Kieferhälfte oder Frontzahnbereich

Abrechnungsbestimmungen

  • keine

Kommentare

Oktober 2018

  1. Im Gegensatz zur einfachen Lappenplastik (Nummer 2381 GOÄ) oder schwierigen Lappenplastik (Nummer 2382 GOÄ) beschreibt die Nummer 4120 keine vollständige Lappenplastik, sondern das Verlegen eines vorhandenen gestielten Schleimhautlappens. Diese Gebührennummer ist z.B. dann berechnungsfähig, wenn im Zusammenhang mit einer offenen parodontalchirurgischen Behandlung der vorhandene Schleimhautlappen nicht nur als Zugangslappen dient und im Sinn einer primären Wundversorgung in die ursprüngliche Position reponiert, sondern apikal, koronal oder lateral verlagert wird.
  2. Die Leistung kann u.a. der Deckung gingivaler Rezessionen oder der Beseitigung/ Reduktion pathologischer Zahnfleischtaschen dienen. Das alleinige Einkürzen oder Umschneiden eines Schleimhautlappens erfüllt den Leistungsinhalt nicht.
  3. Die Periostschlitzung ist im Gegensatz zur Leistungsbeschreibung bei der Nummer 3100 nicht Leistungsvoraussetzung.
  4. Unabhängig von der Größe des verlegten Schleimhautlappens ist die Gebühren - nummer nur einmal je Kieferhälfte oder Frontzahnbereich berechnungsfähig. Vestibulum-, Mundboden- oder Gingivaextensionsplastiken sind in Abhängigkeit von Umfang und Indikation nach der Nummer 3240 oder den Nummern 2675 - 2677 GOÄ zu berechnen.
Kommentarquelle:
BZÄK
  1. Auch bei zwei getrennten Lappenverlegungen ist die Leistung nur einmal je Kiefer hälfte oder Frontzahnbereich berechenbar.
  2. Nach dieser Position werden alle Arten von gestielten Schleimhautlappen berechnet, z.B. auch der lateralen oder der koronalen Verschiebelappen.
  3. Wird im Rahmen eines parodontalchirurgischen Eingriffs der vorhandene Schleimhautlappen nach apikal, koronal oder lateral verlagert, kann die GOZ-Nr. 4120 zusätzlich zu den jeweiligen parodontalchirurgischen Leistungen berechnet werden.
  4. Die Nr. 4120 ist nicht je Zahn, sondern je Kieferhälfte oder Frontzahnbereich berechnungsfähig.
Kommentarquelle:
Dr.
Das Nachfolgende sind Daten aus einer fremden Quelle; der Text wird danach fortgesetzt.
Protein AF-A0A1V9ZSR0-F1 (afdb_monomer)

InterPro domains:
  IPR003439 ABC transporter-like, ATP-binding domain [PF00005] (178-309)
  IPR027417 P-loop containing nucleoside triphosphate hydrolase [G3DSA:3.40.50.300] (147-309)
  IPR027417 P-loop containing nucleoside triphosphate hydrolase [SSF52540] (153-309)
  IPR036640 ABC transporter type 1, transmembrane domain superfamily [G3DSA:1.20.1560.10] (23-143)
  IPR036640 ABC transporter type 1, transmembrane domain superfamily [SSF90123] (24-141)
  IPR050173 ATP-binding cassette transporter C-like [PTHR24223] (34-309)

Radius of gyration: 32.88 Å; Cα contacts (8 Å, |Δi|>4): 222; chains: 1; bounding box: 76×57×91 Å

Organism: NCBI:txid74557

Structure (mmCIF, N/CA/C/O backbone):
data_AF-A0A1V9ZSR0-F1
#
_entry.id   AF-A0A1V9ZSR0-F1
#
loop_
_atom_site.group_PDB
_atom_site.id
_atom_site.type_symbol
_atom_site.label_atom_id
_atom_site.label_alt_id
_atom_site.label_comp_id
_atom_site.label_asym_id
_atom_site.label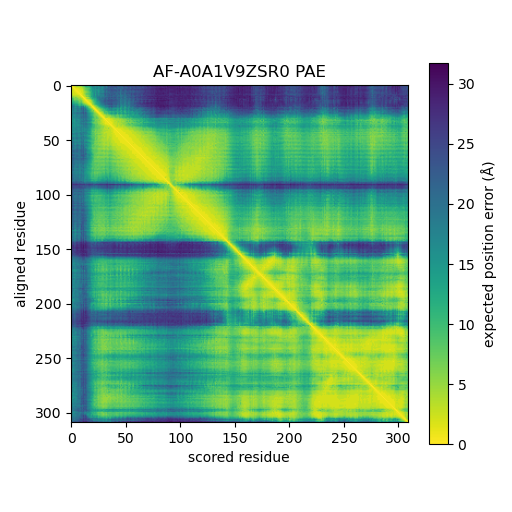_entity_id
_atom_site.label_seq_id
_atom_site.pdbx_PDB_ins_code
_atom_site.Cartn_x
_atom_site.Cartn_y
_atom_site.Cartn_z
_atom_site.occupancy
_atom_site.B_iso_or_equiv
_atom_site.auth_seq_id
_atom_site.auth_comp_id
_atom_site.auth_asym_id
_atom_site.auth_atom_id
_atom_site.pdbx_PDB_model_num
ATOM 1 N N . MET A 1 1 ? -5.307 -11.566 3.107 1.00 38.50 1 MET A N 1
ATOM 2 C CA . MET A 1 1 ? -4.228 -11.381 2.099 1.00 38.50 1 MET A CA 1
ATOM 3 C C . MET A 1 1 ? -3.275 -12.587 1.976 1.00 38.50 1 MET A C 1
ATOM 5 O O . MET A 1 1 ? -3.103 -13.081 0.871 1.00 38.50 1 MET A O 1
ATOM 9 N N . ARG A 1 2 ? -2.743 -13.153 3.077 1.00 34.56 2 ARG A N 1
ATOM 10 C CA . ARG A 1 2 ? -1.835 -14.334 3.077 1.00 34.56 2 ARG A CA 1
ATOM 11 C C . ARG A 1 2 ? -2.374 -15.590 2.365 1.00 34.56 2 ARG A C 1
ATOM 13 O O . ARG A 1 2 ? -1.640 -16.283 1.673 1.00 34.56 2 ARG A O 1
ATOM 20 N N . VAL A 1 3 ? -3.681 -15.845 2.465 1.00 35.69 3 VAL A N 1
ATOM 21 C CA . VAL A 1 3 ? -4.345 -16.976 1.785 1.00 35.69 3 VAL A CA 1
ATOM 22 C C . VAL A 1 3 ? -4.452 -16.764 0.269 1.00 35.69 3 VAL A C 1
ATOM 24 O O . VAL A 1 3 ? -4.444 -17.734 -0.482 1.00 35.69 3 VAL A O 1
ATOM 27 N N . ALA A 1 4 ? -4.521 -15.514 -0.201 1.00 33.56 4 ALA A N 1
ATOM 28 C CA . ALA A 1 4 ? -4.600 -15.207 -1.630 1.00 33.56 4 ALA A CA 1
ATOM 29 C C . ALA A 1 4 ? -3.247 -15.422 -2.324 1.00 33.56 4 ALA A C 1
ATOM 31 O O . ALA A 1 4 ? -3.214 -16.001 -3.404 1.00 33.56 4 ALA A O 1
ATOM 32 N N . ILE A 1 5 ? -2.145 -15.051 -1.664 1.00 42.84 5 ILE A N 1
ATOM 33 C CA . ILE A 1 5 ? -0.777 -15.288 -2.150 1.00 42.84 5 ILE A CA 1
ATOM 34 C C . ILE A 1 5 ? -0.454 -16.786 -2.143 1.00 42.84 5 ILE A C 1
ATOM 36 O O . ILE A 1 5 ? 0.040 -17.302 -3.140 1.00 42.84 5 ILE A O 1
ATOM 40 N N . ALA A 1 6 ? -0.822 -17.513 -1.080 1.00 40.66 6 ALA A N 1
ATOM 41 C CA . ALA A 1 6 ? -0.688 -18.969 -1.052 1.00 40.66 6 ALA A CA 1
ATOM 42 C C . ALA A 1 6 ? -1.517 -19.636 -2.167 1.00 40.66 6 ALA A C 1
ATOM 44 O O . ALA A 1 6 ? -0.995 -20.452 -2.918 1.00 40.66 6 ALA A O 1
ATOM 45 N N . ARG A 1 7 ? -2.787 -19.246 -2.354 1.00 40.16 7 ARG A N 1
ATOM 46 C CA . ARG A 1 7 ? -3.617 -19.763 -3.459 1.00 40.16 7 ARG A CA 1
ATOM 47 C C . ARG A 1 7 ? -3.071 -19.408 -4.838 1.00 40.16 7 ARG A C 1
ATOM 49 O O . ARG A 1 7 ? -3.235 -20.212 -5.746 1.00 40.16 7 ARG A O 1
ATOM 56 N N . ALA A 1 8 ? -2.446 -18.242 -4.996 1.00 40.38 8 ALA A N 1
ATOM 57 C CA . ALA A 1 8 ? -1.778 -17.875 -6.235 1.00 40.38 8 ALA A CA 1
ATOM 58 C C . ALA A 1 8 ? -0.561 -18.779 -6.468 1.00 40.38 8 ALA A C 1
ATOM 60 O O . ALA A 1 8 ? -0.513 -19.422 -7.500 1.00 40.38 8 ALA A O 1
ATOM 61 N N . LEU A 1 9 ? 0.348 -18.916 -5.496 1.00 43.06 9 LEU A N 1
ATOM 62 C CA . LEU A 1 9 ? 1.565 -19.741 -5.588 1.00 43.06 9 LEU A CA 1
ATOM 63 C C . LEU A 1 9 ? 1.313 -21.242 -5.814 1.00 43.06 9 LEU A C 1
ATOM 65 O O . LEU A 1 9 ? 2.171 -21.903 -6.386 1.00 43.06 9 LEU A O 1
ATOM 69 N N . TYR A 1 10 ? 0.173 -21.773 -5.361 1.00 47.12 10 TYR A N 1
ATOM 70 C CA . TYR A 1 10 ? -0.208 -23.181 -5.544 1.00 47.12 10 TYR A CA 1
ATOM 71 C C . TYR A 1 10 ? -1.084 -23.441 -6.781 1.00 47.12 10 TYR A C 1
ATOM 73 O O . TYR A 1 10 ? -1.443 -24.589 -7.040 1.00 47.12 10 TYR A O 1
ATOM 81 N N . GLN A 1 11 ? -1.462 -22.414 -7.546 1.00 41.16 11 GLN A N 1
ATOM 82 C CA . GLN A 1 11 ? -2.128 -22.625 -8.831 1.00 41.16 11 GLN A CA 1
ATOM 83 C C . GLN A 1 11 ? -1.070 -22.860 -9.905 1.00 41.16 11 GLN A C 1
ATOM 85 O O . GLN A 1 11 ? -0.485 -21.892 -10.368 1.00 41.16 11 GLN A O 1
ATOM 90 N N . ASP A 1 12 ? -0.841 -24.101 -10.339 1.00 38.28 12 ASP A N 1
ATOM 91 C CA . ASP A 1 12 ? 0.013 -24.385 -11.504 1.00 38.28 12 ASP A CA 1
ATOM 92 C C . ASP A 1 12 ? -0.436 -23.541 -12.709 1.00 38.28 12 ASP A C 1
ATOM 94 O O . ASP A 1 12 ? -1.454 -23.810 -13.351 1.00 38.28 12 ASP A O 1
ATOM 98 N N . LYS A 1 13 ? 0.289 -22.451 -12.967 1.00 44.69 13 LYS A N 1
ATOM 99 C CA . LYS A 1 13 ? 0.045 -21.520 -14.065 1.00 44.69 13 LYS A CA 1
ATOM 100 C C . LYS A 1 13 ? 1.369 -21.165 -14.708 1.00 44.69 13 LYS A C 1
ATOM 102 O O . LYS A 1 13 ? 2.335 -20.830 -14.026 1.00 44.69 13 LYS A O 1
ATOM 107 N N . ASP A 1 14 ? 1.360 -21.151 -16.033 1.00 37.88 14 ASP A N 1
ATOM 108 C CA . ASP A 1 14 ? 2.555 -20.963 -16.857 1.00 37.88 14 ASP A CA 1
ATOM 109 C C . ASP A 1 14 ? 3.159 -19.555 -16.754 1.00 37.88 14 ASP A C 1
ATOM 111 O O . ASP A 1 14 ? 4.296 -19.318 -17.165 1.00 37.88 14 ASP A O 1
ATOM 115 N N . THR A 1 15 ? 2.419 -18.565 -16.244 1.00 35.50 15 THR A N 1
ATOM 116 C CA . THR A 1 15 ? 2.908 -17.184 -16.155 1.00 35.50 15 THR A CA 1
ATOM 117 C C . THR A 1 15 ? 2.292 -16.438 -14.978 1.00 35.50 15 THR A C 1
ATOM 119 O O . THR A 1 15 ? 1.081 -16.237 -14.908 1.00 35.50 15 THR A O 1
ATOM 122 N N . TYR A 1 16 ? 3.154 -15.966 -14.080 1.00 44.91 16 TYR A N 1
ATOM 123 C CA . TYR A 1 16 ? 2.813 -15.020 -13.023 1.00 44.91 16 TYR A CA 1
ATOM 124 C C . TYR A 1 16 ? 3.445 -13.675 -13.364 1.00 44.91 16 TYR A C 1
ATOM 126 O O . TYR A 1 16 ? 4.667 -13.528 -13.304 1.00 44.91 16 TYR A O 1
ATOM 134 N N . LEU A 1 17 ? 2.621 -12.705 -13.750 1.00 40.00 17 LEU A N 1
ATOM 135 C CA . LEU A 1 17 ? 3.038 -11.311 -13.869 1.00 40.00 17 LEU A CA 1
ATOM 136 C C . LEU A 1 17 ? 2.990 -10.695 -12.469 1.00 40.00 17 LEU A C 1
ATOM 138 O O . LEU A 1 17 ? 1.942 -10.257 -12.005 1.00 40.00 17 LEU A O 1
ATOM 142 N N . LEU A 1 18 ? 4.125 -10.755 -11.774 1.00 45.31 18 LEU A N 1
ATOM 143 C CA . LEU A 1 18 ? 4.372 -9.989 -10.556 1.00 45.31 18 LEU A CA 1
ATOM 144 C C . LEU A 1 18 ? 4.968 -8.652 -10.996 1.00 45.31 18 LEU A C 1
ATOM 146 O O . LEU A 1 18 ? 6.127 -8.586 -11.404 1.00 45.31 18 LEU A O 1
ATOM 150 N N . ASP A 1 19 ? 4.136 -7.622 -10.990 1.00 43.19 19 ASP A N 1
ATOM 151 C CA . ASP A 1 19 ? 4.450 -6.271 -11.455 1.00 43.19 19 ASP A CA 1
ATOM 152 C C . ASP A 1 19 ? 5.243 -5.497 -10.382 1.00 43.19 19 ASP A C 1
ATOM 154 O O . ASP A 1 19 ? 4.685 -4.599 -9.770 1.00 43.19 19 ASP A O 1
ATOM 158 N N . ASP A 1 20 ? 6.477 -5.934 -10.055 1.00 49.72 20 ASP A N 1
ATOM 159 C CA . ASP A 1 20 ? 7.623 -5.098 -9.605 1.00 49.72 20 ASP A CA 1
ATOM 160 C C . ASP A 1 20 ? 8.626 -5.794 -8.647 1.00 49.72 20 ASP A C 1
ATOM 162 O O . ASP A 1 20 ? 8.288 -6.747 -7.934 1.00 49.72 20 ASP A O 1
ATOM 166 N N . PRO A 1 21 ? 9.853 -5.235 -8.496 1.00 44.72 21 PRO A N 1
ATOM 167 C CA . PRO A 1 21 ? 10.723 -5.430 -7.325 1.00 44.72 21 PRO A CA 1
ATOM 168 C C . PRO A 1 21 ? 10.053 -5.159 -5.958 1.00 44.72 21 PRO A C 1
ATOM 170 O O . PRO A 1 21 ? 10.631 -5.509 -4.932 1.00 44.72 21 PRO A O 1
ATOM 173 N N . LEU A 1 22 ? 8.836 -4.605 -5.905 1.00 44.34 22 LEU A N 1
ATOM 174 C CA . LEU A 1 22 ? 8.025 -4.478 -4.687 1.00 44.34 22 LEU A CA 1
ATOM 175 C C . LEU A 1 22 ? 7.529 -5.826 -4.138 1.00 44.34 22 LEU A C 1
ATOM 177 O O . LEU A 1 22 ? 7.299 -5.927 -2.935 1.00 44.34 22 LEU A O 1
ATOM 181 N N . ALA A 1 23 ? 7.476 -6.896 -4.942 1.00 49.56 23 ALA A N 1
ATOM 182 C CA . ALA A 1 23 ? 7.280 -8.252 -4.412 1.00 49.56 23 ALA A CA 1
ATOM 183 C C . ALA A 1 23 ? 8.415 -8.662 -3.443 1.00 49.56 23 ALA A C 1
ATOM 185 O O . ALA A 1 23 ? 8.215 -9.463 -2.532 1.00 49.56 23 ALA A O 1
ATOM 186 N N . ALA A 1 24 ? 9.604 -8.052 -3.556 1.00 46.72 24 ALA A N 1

Hinz Praxis & Wissen

01.06.2015

  1. Eine Leistung nach der Nr. 4120 GOZ ist mit Versicherten der GKV für dieselbe Kieferhälfte oder denselben Frontzahnbereich nicht als Zusatzleistung im Rahmen einer vertragszahnärztlichen systematischen Parodontitistherapie vereinbarungsfähig.
  2. Nach Abschluss der im Rahmen der vertragszahnärztlichen Versorgung erfolgten systematischen Behandlung von Parodontopathien ist eine Leistung nach Nr. 4120 GOZ vereinbarungsfähig.
  3. Nach der Behandlungsrichtlinie (Abschnitt B. V. Systematische Behandlung von Parodontopathien) gehört "die Behandlung der Rezessionen, des Fehlens keratinisierter Gingiva und der verkürzten angewachsenen Schleimhaut" nicht zur vertragszahnärztlichen Versorgung der Versicherten.
  4. Ist das Verlegen eines gestielten Schleimhautlappens, beispielsweise zur Rezessionsdeckung an einzelnen Zähnen im direkten zeitlichen Zusammenhang mit einer systematischen Parodontitistherapie indiziert, so ist für diese Zähne die gesamte Behandlung privat zu vereinbaren.